It’s 2019 and there isn’t space in your life, kitchen or grill for half-truths. Here are a few commonly shared myths that you should not believe.
Myth: Tell the grill’s temperature by holding your hand over it
First of all—no. Second, why complicate things when many of our grills come with built-in lid thermometers? You can find them on our charcoal grills like the Original Kettle Premium 57cm, in all of our Spirit grills, and in our compact and portable Weber Q gas grills. Everyone reacts to heat differently and there is no way—not even if you’re a very talented cook—can you hold your hand over a hot grate and just know.
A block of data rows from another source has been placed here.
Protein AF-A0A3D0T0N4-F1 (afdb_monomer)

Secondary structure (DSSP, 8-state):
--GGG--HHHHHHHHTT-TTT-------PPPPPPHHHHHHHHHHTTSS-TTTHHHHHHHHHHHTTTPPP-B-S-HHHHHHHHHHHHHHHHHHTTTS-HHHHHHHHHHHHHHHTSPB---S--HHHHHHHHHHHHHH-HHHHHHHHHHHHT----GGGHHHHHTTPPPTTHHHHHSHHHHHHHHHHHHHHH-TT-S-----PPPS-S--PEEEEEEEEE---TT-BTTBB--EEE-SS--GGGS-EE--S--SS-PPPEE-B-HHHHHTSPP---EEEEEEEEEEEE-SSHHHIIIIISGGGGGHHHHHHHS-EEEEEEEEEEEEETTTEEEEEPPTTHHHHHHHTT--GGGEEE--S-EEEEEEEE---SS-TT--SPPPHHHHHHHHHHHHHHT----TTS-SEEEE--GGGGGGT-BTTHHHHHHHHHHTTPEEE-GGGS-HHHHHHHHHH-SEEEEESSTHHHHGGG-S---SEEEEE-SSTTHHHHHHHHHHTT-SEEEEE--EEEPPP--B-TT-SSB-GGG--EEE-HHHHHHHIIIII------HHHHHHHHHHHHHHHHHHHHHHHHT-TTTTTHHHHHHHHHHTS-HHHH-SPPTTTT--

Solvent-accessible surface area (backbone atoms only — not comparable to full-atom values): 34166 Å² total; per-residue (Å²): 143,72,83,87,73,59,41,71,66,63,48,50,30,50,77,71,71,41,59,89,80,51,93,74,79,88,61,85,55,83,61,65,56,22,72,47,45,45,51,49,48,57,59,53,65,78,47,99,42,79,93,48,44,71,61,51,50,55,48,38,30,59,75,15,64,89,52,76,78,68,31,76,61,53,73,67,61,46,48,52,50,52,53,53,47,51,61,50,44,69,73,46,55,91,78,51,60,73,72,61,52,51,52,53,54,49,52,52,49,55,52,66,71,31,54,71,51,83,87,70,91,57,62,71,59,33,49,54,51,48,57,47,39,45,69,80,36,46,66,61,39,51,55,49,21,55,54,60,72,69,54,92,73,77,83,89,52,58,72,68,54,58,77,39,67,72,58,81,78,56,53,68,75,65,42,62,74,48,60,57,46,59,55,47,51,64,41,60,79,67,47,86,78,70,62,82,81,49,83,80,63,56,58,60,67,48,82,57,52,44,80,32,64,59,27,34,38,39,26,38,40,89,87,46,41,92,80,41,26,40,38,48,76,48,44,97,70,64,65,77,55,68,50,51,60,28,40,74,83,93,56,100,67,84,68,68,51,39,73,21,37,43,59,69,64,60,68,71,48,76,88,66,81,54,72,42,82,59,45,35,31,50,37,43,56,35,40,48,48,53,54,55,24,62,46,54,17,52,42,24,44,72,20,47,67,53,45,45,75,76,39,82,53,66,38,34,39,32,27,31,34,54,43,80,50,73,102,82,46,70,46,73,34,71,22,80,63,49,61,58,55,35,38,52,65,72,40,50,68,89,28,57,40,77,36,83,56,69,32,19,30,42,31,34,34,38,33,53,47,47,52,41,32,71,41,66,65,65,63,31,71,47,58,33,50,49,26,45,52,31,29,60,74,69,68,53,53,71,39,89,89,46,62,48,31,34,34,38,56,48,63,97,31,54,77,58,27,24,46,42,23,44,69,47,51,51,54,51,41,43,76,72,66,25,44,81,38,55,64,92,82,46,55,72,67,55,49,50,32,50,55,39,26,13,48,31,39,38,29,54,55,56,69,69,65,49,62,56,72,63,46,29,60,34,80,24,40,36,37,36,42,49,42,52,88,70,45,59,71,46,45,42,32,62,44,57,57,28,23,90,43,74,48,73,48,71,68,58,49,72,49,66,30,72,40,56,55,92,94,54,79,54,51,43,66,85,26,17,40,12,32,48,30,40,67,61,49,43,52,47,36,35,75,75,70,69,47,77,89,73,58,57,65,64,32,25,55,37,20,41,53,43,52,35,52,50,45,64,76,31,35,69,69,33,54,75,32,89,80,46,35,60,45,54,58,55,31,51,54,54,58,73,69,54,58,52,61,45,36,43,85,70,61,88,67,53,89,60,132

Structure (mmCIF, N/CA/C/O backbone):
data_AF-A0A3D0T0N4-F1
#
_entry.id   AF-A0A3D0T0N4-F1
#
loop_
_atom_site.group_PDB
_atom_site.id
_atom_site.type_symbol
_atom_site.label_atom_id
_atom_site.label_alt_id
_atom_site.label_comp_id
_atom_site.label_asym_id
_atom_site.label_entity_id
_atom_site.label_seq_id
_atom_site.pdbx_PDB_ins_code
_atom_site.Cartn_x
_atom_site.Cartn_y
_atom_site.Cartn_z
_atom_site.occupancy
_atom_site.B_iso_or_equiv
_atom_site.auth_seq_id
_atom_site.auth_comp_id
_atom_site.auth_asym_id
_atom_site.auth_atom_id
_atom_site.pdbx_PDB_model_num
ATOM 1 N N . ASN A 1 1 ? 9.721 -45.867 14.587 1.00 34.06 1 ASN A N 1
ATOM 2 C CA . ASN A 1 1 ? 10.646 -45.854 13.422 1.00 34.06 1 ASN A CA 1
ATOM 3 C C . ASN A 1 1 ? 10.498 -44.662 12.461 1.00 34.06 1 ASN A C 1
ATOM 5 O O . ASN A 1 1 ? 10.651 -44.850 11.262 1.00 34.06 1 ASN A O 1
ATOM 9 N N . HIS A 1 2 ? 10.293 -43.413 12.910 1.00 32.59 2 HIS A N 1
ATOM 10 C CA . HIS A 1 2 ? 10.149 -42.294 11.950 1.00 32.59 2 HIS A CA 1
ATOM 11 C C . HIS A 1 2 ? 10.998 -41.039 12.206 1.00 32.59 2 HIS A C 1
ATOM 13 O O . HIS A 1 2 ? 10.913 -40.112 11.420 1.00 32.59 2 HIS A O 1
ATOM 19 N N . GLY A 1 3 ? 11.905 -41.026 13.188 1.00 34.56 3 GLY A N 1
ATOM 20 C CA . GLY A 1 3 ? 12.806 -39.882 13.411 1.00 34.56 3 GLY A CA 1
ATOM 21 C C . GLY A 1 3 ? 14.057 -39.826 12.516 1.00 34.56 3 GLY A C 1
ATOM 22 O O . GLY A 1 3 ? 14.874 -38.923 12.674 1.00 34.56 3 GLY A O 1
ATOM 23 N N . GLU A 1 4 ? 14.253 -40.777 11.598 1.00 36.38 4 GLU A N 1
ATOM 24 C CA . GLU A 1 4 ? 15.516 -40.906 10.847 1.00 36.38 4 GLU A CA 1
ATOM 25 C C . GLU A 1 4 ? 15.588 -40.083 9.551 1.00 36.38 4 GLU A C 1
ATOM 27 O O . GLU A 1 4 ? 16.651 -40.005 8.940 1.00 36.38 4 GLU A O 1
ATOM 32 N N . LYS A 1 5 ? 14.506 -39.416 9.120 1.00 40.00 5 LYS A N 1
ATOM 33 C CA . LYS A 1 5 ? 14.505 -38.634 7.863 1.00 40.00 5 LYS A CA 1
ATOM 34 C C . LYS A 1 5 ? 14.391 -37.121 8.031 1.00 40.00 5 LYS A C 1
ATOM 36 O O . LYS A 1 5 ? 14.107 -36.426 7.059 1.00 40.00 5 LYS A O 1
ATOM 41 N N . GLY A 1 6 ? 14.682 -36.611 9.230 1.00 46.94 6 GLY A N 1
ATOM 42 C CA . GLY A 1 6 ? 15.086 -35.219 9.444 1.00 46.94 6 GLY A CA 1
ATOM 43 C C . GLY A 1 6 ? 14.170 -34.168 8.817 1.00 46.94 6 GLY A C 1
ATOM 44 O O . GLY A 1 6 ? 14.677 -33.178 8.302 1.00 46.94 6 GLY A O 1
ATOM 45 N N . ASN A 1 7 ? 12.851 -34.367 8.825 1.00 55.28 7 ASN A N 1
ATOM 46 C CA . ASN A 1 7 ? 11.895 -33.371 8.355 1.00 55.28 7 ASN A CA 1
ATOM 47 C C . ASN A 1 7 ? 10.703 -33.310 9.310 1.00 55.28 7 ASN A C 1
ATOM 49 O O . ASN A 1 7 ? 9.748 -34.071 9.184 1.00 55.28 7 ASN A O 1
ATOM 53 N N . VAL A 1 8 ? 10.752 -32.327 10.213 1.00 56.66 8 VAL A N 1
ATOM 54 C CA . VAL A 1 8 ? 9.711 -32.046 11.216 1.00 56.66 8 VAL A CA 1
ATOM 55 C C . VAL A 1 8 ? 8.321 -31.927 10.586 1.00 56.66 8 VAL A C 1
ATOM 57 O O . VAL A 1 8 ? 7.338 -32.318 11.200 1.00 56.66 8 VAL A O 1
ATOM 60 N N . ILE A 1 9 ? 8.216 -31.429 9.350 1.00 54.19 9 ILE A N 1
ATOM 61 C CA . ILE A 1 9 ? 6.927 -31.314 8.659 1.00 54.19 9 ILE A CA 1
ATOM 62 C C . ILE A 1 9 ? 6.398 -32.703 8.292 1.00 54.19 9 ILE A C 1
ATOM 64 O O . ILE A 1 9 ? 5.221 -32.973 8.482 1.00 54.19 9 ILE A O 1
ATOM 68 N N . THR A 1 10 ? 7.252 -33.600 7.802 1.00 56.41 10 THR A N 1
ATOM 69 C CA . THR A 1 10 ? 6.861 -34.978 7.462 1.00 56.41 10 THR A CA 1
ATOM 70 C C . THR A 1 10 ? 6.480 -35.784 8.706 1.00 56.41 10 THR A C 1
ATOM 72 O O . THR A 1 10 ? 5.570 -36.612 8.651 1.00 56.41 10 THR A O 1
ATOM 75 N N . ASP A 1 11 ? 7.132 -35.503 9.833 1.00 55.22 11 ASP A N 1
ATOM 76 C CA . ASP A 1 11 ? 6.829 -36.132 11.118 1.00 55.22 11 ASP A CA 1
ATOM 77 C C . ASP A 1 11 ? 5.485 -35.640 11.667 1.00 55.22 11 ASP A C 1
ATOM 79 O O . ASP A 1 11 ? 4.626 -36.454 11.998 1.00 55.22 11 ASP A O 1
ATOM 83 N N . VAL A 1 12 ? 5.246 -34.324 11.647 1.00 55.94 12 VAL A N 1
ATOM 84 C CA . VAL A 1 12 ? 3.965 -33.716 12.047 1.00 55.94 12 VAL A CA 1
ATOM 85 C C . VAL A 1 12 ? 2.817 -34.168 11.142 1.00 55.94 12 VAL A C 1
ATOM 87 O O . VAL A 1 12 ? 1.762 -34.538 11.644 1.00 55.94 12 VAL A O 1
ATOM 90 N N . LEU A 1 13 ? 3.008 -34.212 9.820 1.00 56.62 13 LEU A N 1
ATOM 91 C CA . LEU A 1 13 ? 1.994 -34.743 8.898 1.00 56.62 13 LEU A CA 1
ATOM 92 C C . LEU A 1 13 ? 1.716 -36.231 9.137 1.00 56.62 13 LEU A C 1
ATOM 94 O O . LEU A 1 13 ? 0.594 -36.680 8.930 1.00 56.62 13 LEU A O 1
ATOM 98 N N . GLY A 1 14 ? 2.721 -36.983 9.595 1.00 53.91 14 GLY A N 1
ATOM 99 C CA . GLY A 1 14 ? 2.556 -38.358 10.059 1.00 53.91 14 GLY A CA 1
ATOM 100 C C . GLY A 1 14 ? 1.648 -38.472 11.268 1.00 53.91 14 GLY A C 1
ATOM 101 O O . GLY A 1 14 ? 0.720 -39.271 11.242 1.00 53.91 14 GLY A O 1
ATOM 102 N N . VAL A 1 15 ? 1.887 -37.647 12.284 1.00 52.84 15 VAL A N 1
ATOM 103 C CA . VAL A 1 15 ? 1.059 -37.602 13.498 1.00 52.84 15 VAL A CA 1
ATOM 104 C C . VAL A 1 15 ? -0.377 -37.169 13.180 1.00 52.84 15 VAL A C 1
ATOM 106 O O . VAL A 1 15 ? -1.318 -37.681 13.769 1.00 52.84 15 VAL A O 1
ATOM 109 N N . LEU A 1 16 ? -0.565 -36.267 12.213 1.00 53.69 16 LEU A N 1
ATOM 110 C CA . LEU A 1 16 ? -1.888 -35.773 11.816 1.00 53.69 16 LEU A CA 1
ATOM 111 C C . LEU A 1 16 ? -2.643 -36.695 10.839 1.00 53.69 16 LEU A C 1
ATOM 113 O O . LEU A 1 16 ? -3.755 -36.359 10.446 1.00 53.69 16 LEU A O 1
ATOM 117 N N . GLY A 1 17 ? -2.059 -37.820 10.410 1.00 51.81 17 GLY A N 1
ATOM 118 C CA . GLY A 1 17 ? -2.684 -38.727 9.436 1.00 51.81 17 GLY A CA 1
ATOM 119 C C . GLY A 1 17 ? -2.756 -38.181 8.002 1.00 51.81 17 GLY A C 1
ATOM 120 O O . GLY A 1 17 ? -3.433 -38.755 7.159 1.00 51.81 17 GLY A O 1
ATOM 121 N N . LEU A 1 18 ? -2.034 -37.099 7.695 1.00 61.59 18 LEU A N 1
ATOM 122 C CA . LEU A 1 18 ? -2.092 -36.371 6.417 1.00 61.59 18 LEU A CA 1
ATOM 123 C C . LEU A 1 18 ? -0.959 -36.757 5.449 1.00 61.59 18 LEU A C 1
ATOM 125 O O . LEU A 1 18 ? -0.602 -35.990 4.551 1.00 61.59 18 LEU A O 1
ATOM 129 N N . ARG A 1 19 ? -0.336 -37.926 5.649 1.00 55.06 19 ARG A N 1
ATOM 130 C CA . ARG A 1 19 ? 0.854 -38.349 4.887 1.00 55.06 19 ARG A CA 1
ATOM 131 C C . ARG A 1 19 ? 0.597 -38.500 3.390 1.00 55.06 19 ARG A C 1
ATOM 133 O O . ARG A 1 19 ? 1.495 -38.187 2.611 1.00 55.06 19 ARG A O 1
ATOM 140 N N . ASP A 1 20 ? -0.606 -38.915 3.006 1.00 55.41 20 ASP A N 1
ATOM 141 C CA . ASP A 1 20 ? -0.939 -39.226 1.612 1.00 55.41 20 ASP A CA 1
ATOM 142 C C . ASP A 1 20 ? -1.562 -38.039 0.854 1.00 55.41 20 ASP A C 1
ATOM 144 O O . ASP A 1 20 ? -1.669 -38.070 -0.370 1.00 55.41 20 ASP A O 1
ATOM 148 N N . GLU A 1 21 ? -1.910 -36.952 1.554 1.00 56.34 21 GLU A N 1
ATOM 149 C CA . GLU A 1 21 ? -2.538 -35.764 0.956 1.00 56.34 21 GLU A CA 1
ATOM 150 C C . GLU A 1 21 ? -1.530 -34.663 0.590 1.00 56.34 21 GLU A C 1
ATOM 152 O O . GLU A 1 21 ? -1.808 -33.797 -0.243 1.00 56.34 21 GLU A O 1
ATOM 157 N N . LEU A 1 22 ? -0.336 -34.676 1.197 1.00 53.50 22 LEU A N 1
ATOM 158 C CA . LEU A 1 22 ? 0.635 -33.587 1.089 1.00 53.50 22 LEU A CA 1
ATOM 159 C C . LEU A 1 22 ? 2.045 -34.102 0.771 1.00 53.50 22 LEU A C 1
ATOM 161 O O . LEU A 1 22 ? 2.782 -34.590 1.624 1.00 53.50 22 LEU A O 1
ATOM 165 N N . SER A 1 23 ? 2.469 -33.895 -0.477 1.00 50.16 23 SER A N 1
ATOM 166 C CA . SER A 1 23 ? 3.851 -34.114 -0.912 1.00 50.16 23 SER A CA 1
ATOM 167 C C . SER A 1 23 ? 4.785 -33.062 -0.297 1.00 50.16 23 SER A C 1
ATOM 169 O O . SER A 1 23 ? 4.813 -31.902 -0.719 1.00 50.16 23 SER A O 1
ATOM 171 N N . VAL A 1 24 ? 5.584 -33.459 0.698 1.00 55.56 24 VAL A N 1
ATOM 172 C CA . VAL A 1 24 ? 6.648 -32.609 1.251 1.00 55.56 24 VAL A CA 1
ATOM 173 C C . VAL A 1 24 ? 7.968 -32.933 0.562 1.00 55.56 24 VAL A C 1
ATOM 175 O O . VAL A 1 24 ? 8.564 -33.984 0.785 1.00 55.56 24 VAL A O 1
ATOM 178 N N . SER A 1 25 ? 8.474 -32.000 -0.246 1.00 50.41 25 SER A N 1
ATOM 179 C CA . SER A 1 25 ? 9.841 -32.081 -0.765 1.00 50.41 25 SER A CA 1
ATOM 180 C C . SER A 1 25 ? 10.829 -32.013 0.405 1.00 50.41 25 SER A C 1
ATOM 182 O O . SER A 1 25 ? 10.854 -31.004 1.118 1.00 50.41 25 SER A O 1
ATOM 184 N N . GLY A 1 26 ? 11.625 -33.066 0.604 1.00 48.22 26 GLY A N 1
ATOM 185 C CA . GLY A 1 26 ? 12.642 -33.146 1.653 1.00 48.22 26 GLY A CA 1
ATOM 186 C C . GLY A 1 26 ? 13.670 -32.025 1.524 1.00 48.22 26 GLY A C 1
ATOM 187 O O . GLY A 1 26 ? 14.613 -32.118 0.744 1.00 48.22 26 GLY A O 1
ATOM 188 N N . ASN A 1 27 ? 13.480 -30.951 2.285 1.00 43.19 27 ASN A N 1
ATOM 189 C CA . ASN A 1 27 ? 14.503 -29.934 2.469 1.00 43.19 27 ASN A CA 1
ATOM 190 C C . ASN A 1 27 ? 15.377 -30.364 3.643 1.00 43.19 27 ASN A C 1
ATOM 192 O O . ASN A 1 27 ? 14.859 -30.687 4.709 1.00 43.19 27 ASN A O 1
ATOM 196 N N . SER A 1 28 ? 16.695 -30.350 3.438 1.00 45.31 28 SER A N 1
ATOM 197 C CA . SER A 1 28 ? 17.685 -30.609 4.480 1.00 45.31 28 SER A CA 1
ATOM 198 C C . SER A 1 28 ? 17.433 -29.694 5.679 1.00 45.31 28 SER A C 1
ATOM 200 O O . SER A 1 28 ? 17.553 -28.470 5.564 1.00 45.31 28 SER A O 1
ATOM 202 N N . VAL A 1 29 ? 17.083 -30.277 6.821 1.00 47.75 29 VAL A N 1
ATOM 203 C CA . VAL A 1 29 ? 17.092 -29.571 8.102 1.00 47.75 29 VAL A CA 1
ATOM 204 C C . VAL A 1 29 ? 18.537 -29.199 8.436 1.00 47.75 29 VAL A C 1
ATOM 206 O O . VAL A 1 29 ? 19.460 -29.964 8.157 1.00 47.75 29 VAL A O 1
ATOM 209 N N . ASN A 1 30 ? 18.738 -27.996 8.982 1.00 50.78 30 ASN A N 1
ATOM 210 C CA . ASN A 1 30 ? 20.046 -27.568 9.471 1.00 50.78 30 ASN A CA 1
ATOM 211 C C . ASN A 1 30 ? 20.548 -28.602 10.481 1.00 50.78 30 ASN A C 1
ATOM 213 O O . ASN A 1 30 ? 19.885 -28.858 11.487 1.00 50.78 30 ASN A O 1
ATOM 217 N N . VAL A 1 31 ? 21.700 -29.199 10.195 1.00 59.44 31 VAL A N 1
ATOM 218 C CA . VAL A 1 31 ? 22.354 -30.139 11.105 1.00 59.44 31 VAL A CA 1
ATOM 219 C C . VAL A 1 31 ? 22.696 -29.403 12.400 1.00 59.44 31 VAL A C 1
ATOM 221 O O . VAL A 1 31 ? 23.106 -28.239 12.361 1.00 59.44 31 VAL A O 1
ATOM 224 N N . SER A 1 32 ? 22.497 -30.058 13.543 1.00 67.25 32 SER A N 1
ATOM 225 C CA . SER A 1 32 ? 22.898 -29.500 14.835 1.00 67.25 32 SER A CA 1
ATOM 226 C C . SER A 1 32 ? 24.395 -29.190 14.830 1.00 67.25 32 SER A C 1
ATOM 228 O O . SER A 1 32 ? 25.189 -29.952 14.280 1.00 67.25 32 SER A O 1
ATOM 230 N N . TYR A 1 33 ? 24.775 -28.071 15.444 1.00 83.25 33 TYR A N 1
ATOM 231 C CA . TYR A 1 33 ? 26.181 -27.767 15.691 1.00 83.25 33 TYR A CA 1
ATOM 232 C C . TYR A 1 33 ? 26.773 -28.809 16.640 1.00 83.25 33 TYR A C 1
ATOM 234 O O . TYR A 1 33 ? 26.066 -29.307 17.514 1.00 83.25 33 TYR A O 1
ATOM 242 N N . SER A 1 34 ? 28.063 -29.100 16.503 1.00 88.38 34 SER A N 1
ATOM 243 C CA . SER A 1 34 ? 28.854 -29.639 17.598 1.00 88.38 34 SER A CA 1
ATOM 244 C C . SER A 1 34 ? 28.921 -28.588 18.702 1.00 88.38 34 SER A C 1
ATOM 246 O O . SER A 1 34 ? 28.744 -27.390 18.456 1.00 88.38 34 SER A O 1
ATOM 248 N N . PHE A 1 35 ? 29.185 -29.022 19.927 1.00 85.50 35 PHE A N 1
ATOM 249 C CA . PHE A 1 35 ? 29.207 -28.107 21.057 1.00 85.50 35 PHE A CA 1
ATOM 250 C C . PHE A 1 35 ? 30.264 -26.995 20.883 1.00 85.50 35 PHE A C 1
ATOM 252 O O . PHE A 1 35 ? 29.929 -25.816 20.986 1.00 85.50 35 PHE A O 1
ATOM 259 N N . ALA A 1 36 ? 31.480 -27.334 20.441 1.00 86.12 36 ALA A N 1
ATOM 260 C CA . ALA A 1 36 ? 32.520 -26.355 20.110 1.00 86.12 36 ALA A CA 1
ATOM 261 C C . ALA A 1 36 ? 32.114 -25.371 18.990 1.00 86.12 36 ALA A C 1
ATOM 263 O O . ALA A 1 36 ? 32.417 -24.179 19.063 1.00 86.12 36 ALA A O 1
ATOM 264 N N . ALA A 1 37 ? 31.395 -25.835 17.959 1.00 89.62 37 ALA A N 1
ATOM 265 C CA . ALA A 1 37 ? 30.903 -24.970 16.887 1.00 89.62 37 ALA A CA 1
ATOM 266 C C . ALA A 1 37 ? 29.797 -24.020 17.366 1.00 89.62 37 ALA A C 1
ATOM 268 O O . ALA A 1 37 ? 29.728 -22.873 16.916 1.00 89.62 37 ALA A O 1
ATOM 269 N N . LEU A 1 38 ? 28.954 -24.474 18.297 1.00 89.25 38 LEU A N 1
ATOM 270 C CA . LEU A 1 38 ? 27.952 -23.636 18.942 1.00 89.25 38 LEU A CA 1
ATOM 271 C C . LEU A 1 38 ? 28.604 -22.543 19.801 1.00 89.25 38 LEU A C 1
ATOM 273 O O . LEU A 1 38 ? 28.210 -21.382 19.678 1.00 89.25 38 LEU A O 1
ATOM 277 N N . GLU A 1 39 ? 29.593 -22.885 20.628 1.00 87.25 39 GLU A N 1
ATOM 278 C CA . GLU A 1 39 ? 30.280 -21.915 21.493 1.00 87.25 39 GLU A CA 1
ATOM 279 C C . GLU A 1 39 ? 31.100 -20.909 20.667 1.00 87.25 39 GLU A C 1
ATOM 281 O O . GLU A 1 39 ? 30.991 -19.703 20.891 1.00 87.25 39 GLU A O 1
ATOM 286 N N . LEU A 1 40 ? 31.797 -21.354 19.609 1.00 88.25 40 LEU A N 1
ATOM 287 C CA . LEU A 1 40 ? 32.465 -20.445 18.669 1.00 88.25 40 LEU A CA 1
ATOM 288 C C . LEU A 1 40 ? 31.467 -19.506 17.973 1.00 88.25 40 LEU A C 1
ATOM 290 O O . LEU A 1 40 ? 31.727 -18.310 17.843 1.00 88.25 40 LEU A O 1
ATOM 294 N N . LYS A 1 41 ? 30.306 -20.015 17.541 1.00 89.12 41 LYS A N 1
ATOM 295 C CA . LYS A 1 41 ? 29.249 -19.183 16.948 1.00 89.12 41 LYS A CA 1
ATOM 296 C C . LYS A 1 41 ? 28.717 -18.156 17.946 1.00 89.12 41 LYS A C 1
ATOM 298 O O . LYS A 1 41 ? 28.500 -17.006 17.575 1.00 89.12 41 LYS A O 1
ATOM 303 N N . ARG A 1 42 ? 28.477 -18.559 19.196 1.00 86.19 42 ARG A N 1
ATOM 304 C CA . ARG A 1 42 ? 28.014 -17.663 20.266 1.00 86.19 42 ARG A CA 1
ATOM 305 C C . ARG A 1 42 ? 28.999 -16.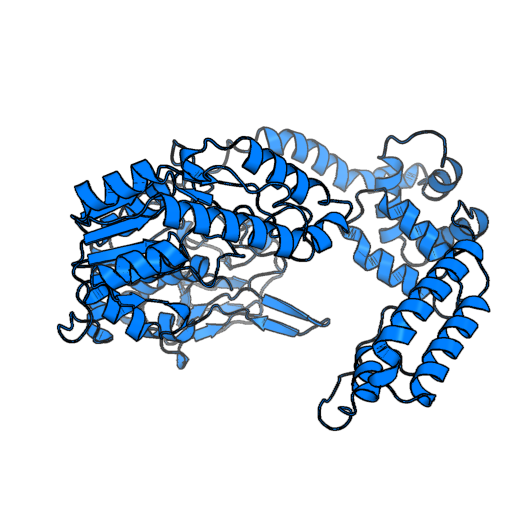538 20.514 1.00 86.19 42 ARG A C 1
ATOM 307 O O . ARG A 1 42 ? 28.576 -15.387 20.563 1.00 86.19 42 ARG A O 1
ATOM 314 N N . TRP A 1 43 ? 30.282 -16.874 20.599 1.00 85.94 43 TRP A N 1
ATOM 315 C CA . TRP A 1 43 ? 31.351 -15.900 20.747 1.00 85.94 43 TRP A CA 1
ATOM 316 C C . TRP A 1 43 ? 31.413 -14.946 19.546 1.00 85.94 43 TRP A C 1
ATOM 318 O O . TRP A 1 43 ? 31.322 -13.733 19.710 1.00 85.94 43 TRP A O 1
ATOM 328 N N . LEU A 1 44 ? 31.428 -15.475 18.317 1.00 85.38 44 LEU A N 1
ATOM 329 C CA . LEU A 1 44 ? 31.486 -14.664 17.096 1.00 85.38 44 LEU A CA 1
ATOM 330 C C . LEU A 1 44 ? 30.246 -13.775 16.870 1.00 85.38 44 LEU A C 1
ATOM 332 O O . LEU A 1 44 ? 30.368 -12.700 16.288 1.00 85.38 44 LEU A O 1
ATOM 336 N N . ASN A 1 45 ? 29.063 -14.173 17.346 1.00 83.44 45 ASN A N 1
ATOM 337 C CA . ASN A 1 45 ? 27.835 -13.369 17.252 1.00 83.44 45 ASN A CA 1
ATOM 338 C C . ASN A 1 45 ? 27.856 -12.101 18.127 1.00 83.44 45 ASN A C 1
ATOM 340 O O . ASN A 1 45 ? 26.961 -11.267 17.993 1.00 83.44 45 ASN A O 1
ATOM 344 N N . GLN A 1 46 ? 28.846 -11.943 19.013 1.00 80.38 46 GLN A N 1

Myth: The hotter the grill is the better
A grill that can go a wide range of temperatures gives you flexibility, but high heat is not always the answer to everything. Depending on what you’re cooking and which method you’re using (searing, grilling, roasting or even baking), each ingredient should be treated differently to yield optimum results and flavor. There is no one heat setting that fits all. A good barbecue cook knows the right temperature to use—or at least is willing to follow the ones recommended in our recipes!
Myth: The red juice oozing from your grilled steak is blood
It’s actually just water. The red hue comes from myoglobin, a protein that helps muscle tissue store oxygen. Also, if it were blood, the red would be significantly darker.
Myth: Marinades tenderize meat
Most of the time, marinades are just a surface treatment that add flavor and do not make your meat more tender. Just think of your steak as an already saturated sponge with little space for more liquid. While flavor molecules like salt can split up and penetrate the surface, others like your pepper and garlic are unable to get pass the surface pores.
Many marinade recipes include ‘tenderizing ingredients’ such as citrus, beer, cola and pineapple but even then they only primarly work on the surface, and done wrongly it could even toughen your meat or make it mushy. Imagine, if you will, your meat proteins as rows of coiled ribbons that bind to each other closely. An acidic marinade (citrus, vinegar or wine) breaks and unwinds them temporarily and then they bond loosely together again. When the marinade is too acidic, these bonds tighten, squeezing the water out causing the meat to become tough.
Myth: Gas grills = bland food
We suspect this might have been perpetrated by charcoal snobs who want to keep their process pure. While the debate rages on about whether which is better—to be honest, we believe any grilling is good grilling if it suits your needs and tastes—it is absolutely not true that food grilled over a gas grill will turn out flavorless.
In fact, in blind taste tests we’ve run, people can’t even significant taste difference between foods cooked on charcoal or gas grills. If it’s a flavor boost you’re after, Weber’sQ gas grills have an in-built Flavorizer System that are angled just right to catch drippings and smoke them to give your food the classic barbecue flavor everyone’s after.